Before we discuss the details,
let's take a look at the formula for
this symbol here for
IDF weighting ranking function and
see why this document has
received such a high score.
So this is the formula, and
if you look at the formula carefully,
then you will see it involves a sum
over all the matched query terms.
And inside the sum, each matched
query sum has a particular weight.
And this weight is TF-IDF weighting.
So it has an IDF component
where we see 2 variables.
One is the total number of documents
in the collection, and that is m.
The other is the documentive frequency.
This is the number of documents
that contain this word w.
The other variables in,
involving the formula,
include the count of the query term.
W in the query, and
the count of the word in the document.
If you look at this document again,
now it's not hard to
realize that the reason why it has
received a high score is because
it has a very high count of campaign.
So the count of campaign in this document
is a four, which is much higher than
the other documents, and has contributed
to the high score of this document.
So intriguingly, in order to lower
the score for this document, we need
to somehow restrict the contribution of,
the matching of this term in the document.

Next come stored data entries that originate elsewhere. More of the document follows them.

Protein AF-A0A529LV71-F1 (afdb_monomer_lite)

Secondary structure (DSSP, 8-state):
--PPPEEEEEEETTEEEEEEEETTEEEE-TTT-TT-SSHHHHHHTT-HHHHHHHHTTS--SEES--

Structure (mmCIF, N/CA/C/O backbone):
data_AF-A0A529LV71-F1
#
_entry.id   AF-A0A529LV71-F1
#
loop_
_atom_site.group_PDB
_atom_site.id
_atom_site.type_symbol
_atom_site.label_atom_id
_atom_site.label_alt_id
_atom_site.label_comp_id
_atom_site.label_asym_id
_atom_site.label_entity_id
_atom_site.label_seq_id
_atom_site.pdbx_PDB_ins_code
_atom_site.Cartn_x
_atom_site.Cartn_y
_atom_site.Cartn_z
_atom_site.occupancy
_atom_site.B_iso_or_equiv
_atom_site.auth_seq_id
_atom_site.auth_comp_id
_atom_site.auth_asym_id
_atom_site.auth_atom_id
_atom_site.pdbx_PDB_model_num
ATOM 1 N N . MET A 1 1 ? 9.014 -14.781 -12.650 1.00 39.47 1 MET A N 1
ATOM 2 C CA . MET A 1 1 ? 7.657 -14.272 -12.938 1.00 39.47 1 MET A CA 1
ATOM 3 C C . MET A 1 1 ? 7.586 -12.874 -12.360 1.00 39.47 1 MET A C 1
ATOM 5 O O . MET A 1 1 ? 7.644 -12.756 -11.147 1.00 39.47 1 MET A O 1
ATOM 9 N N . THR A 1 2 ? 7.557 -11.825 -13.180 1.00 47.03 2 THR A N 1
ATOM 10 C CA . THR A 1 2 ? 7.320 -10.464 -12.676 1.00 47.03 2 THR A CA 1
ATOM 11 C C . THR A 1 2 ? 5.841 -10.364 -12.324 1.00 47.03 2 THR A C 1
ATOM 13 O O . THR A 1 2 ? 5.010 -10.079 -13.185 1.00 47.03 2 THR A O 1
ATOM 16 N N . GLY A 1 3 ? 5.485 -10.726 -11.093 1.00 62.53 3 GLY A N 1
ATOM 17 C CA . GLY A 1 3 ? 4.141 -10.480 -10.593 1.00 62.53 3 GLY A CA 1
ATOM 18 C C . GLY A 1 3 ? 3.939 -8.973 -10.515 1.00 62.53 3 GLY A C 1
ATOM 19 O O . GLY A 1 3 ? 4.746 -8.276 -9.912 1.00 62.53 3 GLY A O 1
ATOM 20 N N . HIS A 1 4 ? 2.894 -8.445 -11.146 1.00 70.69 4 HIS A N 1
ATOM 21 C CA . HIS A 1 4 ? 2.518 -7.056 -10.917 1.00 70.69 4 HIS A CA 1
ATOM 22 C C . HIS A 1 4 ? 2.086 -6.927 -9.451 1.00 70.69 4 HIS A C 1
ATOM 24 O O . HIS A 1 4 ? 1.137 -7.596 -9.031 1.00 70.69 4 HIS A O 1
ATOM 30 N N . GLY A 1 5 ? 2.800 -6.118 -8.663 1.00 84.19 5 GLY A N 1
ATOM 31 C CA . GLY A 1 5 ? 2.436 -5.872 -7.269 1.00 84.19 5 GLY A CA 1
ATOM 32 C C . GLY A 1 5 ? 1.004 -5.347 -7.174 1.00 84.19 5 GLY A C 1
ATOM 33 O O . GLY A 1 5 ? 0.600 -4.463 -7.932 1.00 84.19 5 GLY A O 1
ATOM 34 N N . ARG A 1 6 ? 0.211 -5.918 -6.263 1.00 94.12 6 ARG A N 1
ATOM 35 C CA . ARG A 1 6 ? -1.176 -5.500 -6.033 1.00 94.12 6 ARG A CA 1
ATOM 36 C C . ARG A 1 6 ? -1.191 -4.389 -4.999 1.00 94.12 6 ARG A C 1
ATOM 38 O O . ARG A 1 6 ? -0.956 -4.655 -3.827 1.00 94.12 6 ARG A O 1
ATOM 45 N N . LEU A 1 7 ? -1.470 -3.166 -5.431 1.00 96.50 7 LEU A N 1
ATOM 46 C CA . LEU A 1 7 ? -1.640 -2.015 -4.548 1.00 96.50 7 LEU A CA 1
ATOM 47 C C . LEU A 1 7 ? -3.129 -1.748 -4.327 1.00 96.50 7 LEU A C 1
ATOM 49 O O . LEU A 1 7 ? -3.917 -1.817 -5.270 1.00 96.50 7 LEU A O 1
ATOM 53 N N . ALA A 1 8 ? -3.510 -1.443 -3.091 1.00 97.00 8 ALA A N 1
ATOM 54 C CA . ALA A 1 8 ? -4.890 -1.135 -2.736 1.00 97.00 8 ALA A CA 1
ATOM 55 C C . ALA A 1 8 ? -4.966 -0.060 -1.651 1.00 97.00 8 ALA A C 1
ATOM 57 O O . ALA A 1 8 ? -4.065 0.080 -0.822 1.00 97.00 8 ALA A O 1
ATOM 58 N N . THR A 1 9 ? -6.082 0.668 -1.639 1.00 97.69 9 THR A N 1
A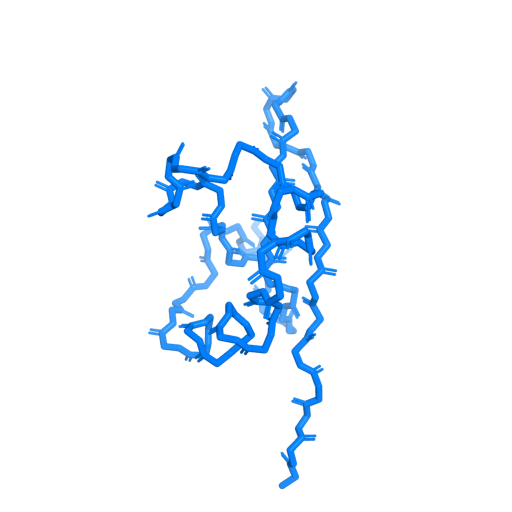TOM 59 C CA . THR A 1 9 ? -6.525 1.445 -0.480 1.00 97.69 9 THR A CA 1
ATOM 60 C C . THR A 1 9 ? -7.292 0.523 0.463 1.00 97.69 9 THR A C 1
ATOM 62 O O . THR A 1 9 ? -8.100 -0.288 0.018 1.00 97.69 9 THR A O 1
ATOM 65 N N . PHE A 1 10 ? -7.044 0.640 1.762 1.00 95.94 10 PHE A N 1
ATOM 66 C CA . PHE A 1 10 ? -7.682 -0.168 2.798 1.00 95.94 10 PHE A CA 1
ATOM 67 C C . PHE A 1 10 ? -7.911 0.671 4.060 1.00 95.94 10 PHE A C 1
ATOM 69 O O . PHE A 1 10 ? -7.365 1.765 4.194 1.00 95.94 10 PHE A O 1
ATOM 76 N N . THR A 1 11 ? -8.715 0.164 4.994 1.00 95.62 11 THR A N 1
ATOM 77 C CA . THR A 1 11 ? -9.042 0.873 6.239 1.00 95.62 11 THR A CA 1
ATOM 78 C C . THR A 1 11 ? -8.645 0.032 7.442 1.00 95.62 11 THR A C 1
ATOM 80 O O . THR A 1 11 ? -9.074 -1.112 7.557 1.00 95.62 11 THR A O 1
ATOM 83 N N . VAL A 1 12 ? -7.875 0.611 8.368 1.00 93.69 12 VAL A N 1
ATOM 84 C CA . VAL A 1 12 ? -7.549 0.001 9.670 1.00 93.69 12 VAL A CA 1
ATOM 85 C C . VAL A 1 12 ? -7.767 1.023 10.775 1.00 93.69 12 VAL A C 1
ATOM 87 O O . VAL A 1 12 ? -7.288 2.156 10.686 1.00 93.69 12 VAL A O 1
ATOM 90 N N . GLY A 1 13 ? -8.499 0.632 11.824 1.00 92.19 13 GLY A N 1
ATOM 91 C CA . GLY A 1 13 ? -8.792 1.509 12.962 1.00 92.19 13 GLY A CA 1
ATOM 92 C C . GLY A 1 13 ? -9.492 2.811 12.553 1.00 92.19 13 GLY A C 1
ATOM 93 O O . GLY A 1 13 ? -9.165 3.873 13.075 1.00 92.19 13 GLY A O 1
ATOM 94 N N . GLY A 1 14 ? -10.378 2.751 11.551 1.00 95.00 14 GLY A N 1
ATOM 95 C CA . GLY A 1 14 ? -11.102 3.912 11.019 1.00 95.00 14 GLY A CA 1
ATOM 96 C C . GLY A 1 14 ? -10.274 4.869 10.152 1.00 95.00 14 GLY A C 1
ATOM 97 O O . GLY A 1 14 ? -10.807 5.874 9.693 1.00 95.00 14 GLY A O 1
ATOM 98 N N . LYS A 1 15 ? -8.991 4.578 9.899 1.00 93.75 15 LYS A N 1
ATOM 99 C CA . LYS A 1 15 ? -8.121 5.400 9.044 1.00 93.75 15 LYS A CA 1
ATOM 100 C C . LYS A 1 15 ? -7.942 4.750 7.677 1.00 93.75 15 LYS A C 1
ATOM 102 O O . LYS A 1 15 ? -7.557 3.581 7.609 1.00 93.75 15 LYS A O 1
ATOM 107 N N . ALA A 1 16 ? -8.184 5.517 6.615 1.00 96.06 16 ALA A N 1
ATOM 108 C CA . ALA A 1 16 ? -7.866 5.114 5.251 1.00 96.06 16 ALA A CA 1
ATOM 109 C C . ALA A 1 16 ? -6.347 5.143 5.036 1.00 96.06 16 ALA A C 1
ATOM 111 O O . ALA A 1 16 ? -5.672 6.089 5.440 1.00 96.06 16 ALA A O 1
ATOM 112 N N . ARG A 1 17 ? -5.824 4.087 4.421 1.00 97.38 17 ARG A N 1
ATOM 113 C CA . ARG A 1 17 ? -4.404 3.848 4.146 1.00 97.38 17 ARG A CA 1
ATOM 114 C C . ARG A 1 17 ? -4.251 3.234 2.763 1.00 97.38 17 ARG A C 1
ATOM 116 O O . ARG A 1 17 ? -5.239 2.860 2.133 1.00 97.38 17 ARG A O 1
ATOM 123 N N . TYR A 1 18 ? -3.022 3.099 2.287 1.00 98.06 18 TYR A N 1
ATOM 124 C CA . TYR A 1 18 ? -2.735 2.341 1.072 1.00 98.06 18 TYR A CA 1
ATOM 125 C C . TYR A 1 18 ? -1.461 1.520 1.217 1.00 98.06 18 TYR A C 1
ATOM 127 O O . TYR A 1 18 ? -0.581 1.835 2.020 1.00 98.06 18 TYR A O 1
ATOM 135 N N . GLY A 1 19 ? -1.389 0.433 0.457 1.00 97.38 19 GLY A N 1
ATOM 136 C CA . GLY A 1 19 ? -0.350 -0.562 0.654 1.00 97.38 19 GLY A CA 1
ATOM 137 C C . GLY A 1 19 ? -0.365 -1.686 -0.365 1.00 97.38 19 GLY A C 1
ATOM 138 O O . GLY A 1 19 ? -1.247 -1.752 -1.225 1.00 97.38 19 GLY A O 1
ATOM 139 N N . ALA A 1 20 ? 0.621 -2.573 -0.249 1.00 96.88 20 ALA A N 1
ATOM 140 C CA . ALA A 1 20 ? 0.719 -3.762 -1.083 1.00 96.88 20 ALA A CA 1
ATOM 141 C C . ALA A 1 20 ? 0.013 -4.953 -0.435 1.00 96.88 20 ALA A C 1
ATOM 143 O O . ALA A 1 20 ? 0.261 -5.292 0.721 1.00 96.88 20 ALA A O 1
ATOM 144 N N . VAL A 1 21 ? -0.848 -5.605 -1.209 1.00 95.44 21 VAL A N 1
ATOM 145 C CA . VAL A 1 21 ? -1.587 -6.803 -0.819 1.00 95.44 21 VAL A CA 1
ATOM 146 C C . VAL A 1 21 ? -0.791 -8.035 -1.231 1.00 95.44 21 VAL A C 1
ATOM 148 O O . VAL A 1 21 ? -0.562 -8.291 -2.417 1.00 95.44 21 VAL A O 1
ATOM 151 N N . THR A 1 22 ? -0.411 -8.829 -0.239 1.00 91.00 22 THR A N 1
ATOM 152 C CA . THR A 1 22 ? 0.303 -10.095 -0.414 1.00 91.00 22 THR A CA 1
ATOM 153 C C . THR A 1 22 ? -0.570 -11.259 0.049 1.00 91.00 22 THR A C 1
ATOM 15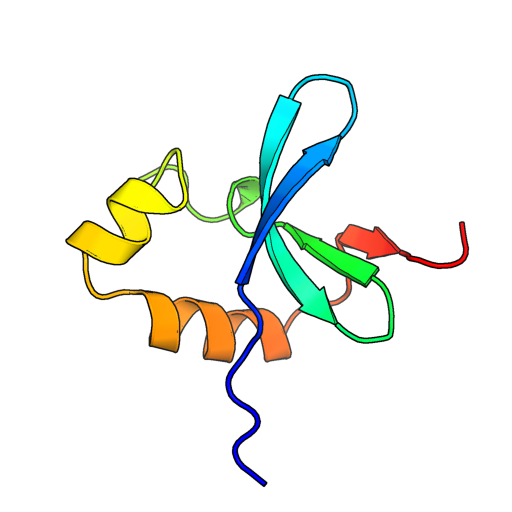5 O O . THR A 1 22 ? -1.602 -11.064 0.687 1.00 91.00 22 THR A O 1
ATOM 158 N N . GLY A 1 23 ? -0.138 -12.494 -0.215 1.00 90.00 23 GLY A N 1
ATOM 159 C CA . GLY A 1 23 ? -0.806 -13.676 0.342 1.00 90.00 23 GLY A CA 1
ATOM 160 C C . GLY A 1 23 ? -0.705 -13.797 1.869 1.00 90.00 23 GLY A C 1
ATOM 161 O O . GLY A 1 23 ? -1.409 -14.612 2.442 1.00 90.00 23 GLY A O 1
ATOM 162 N N . LYS A 1 24 ? 0.163 -13.010 2.522 1.00 91.56 24 LYS A N 1
ATOM 163 C CA . LYS A 1 24 ? 0.412 -13.062 3.973 1.00 91.56 24 LYS A CA 1
ATOM 164 C C . LYS A 1 24 ? -0.240 -11.905 4.742 1.00 91.56 24 LYS A C 1
ATOM 166 O O . LYS A 1 24 ? -0.195 -11.887 5.967 1.00 91.56 24 LYS A O 1
ATOM 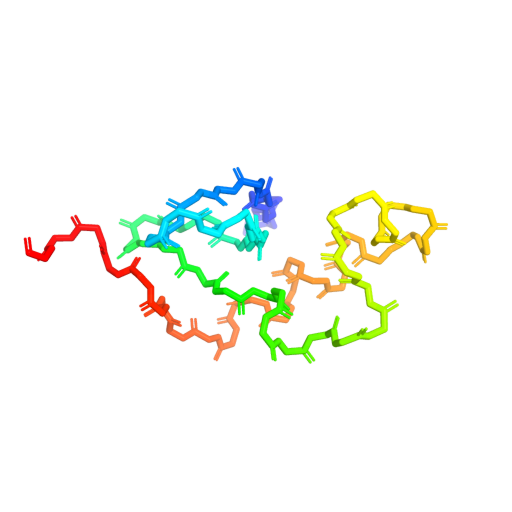171 N N . GLY A 1 25 ? -0.800 -10.921 4.039 1.00 94.94 25 GLY A N 1
ATOM 172 C CA . GLY A 1 25 ? -1.320 -9.688 4.630 1.00 94.94 25 GLY A CA 1
ATOM 173 C C . GLY A 1 25 ? -0.994 -8.449 3.799 1.00 94.94 25 GLY A C 1
ATOM 174 O O . GLY A 1 25 ? -0.607 -8.550 2.629 1.00 94.94 25 GLY A O 1
ATOM 175 N N . VAL A 1 26 ? -1.135 -7.278 4.417 1.00 96.25 26 VAL A N 1
ATOM 176 C CA . VAL A 1 26 ? -0.931 -5.969 3.788 1.00 96.25 26 VAL A CA 1
ATOM 177 C C . VAL A 1 26 ? 0.305 -5.274 4.349 1.00 96.25 26 VAL A C 1
ATOM 179 O O . VAL A 1 26 ? 0.480 -5.163 5.560 1.00 96.25 26 VAL A O 1
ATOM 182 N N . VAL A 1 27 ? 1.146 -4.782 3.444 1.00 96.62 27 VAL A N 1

And if you think about the matching of
terms in the document carefully you
actually would realize we
probably shouldn't reward
multiple occurrences so generously.
And by that I mean the first occurrence
of a term says a lot about the,
the matching of this term,
because it goes from zero count
to a count of one, and
that increase means a lot.
Once we see a word in the document,
it's very likely that the document
is talking about this word.
If we see an extra occurrence
on top of the first occurrence,
that is to go from one to two,
then we also can say that well, the second
occurrence kind of confirmed that it's
not a accidental mention of the word.
Now, we are more sure that this
document is talking about this word.
But imagine we have seen, let's say,
50 times of the word in the document.
Then, adding one extra occurrence
is not going to test more about
evidence because we are already sure
that this document is about this word.
So if you're thinking
this way it seems that
we should restrict the contributing
of a high account of term.
And that is the idea of TF Transformation.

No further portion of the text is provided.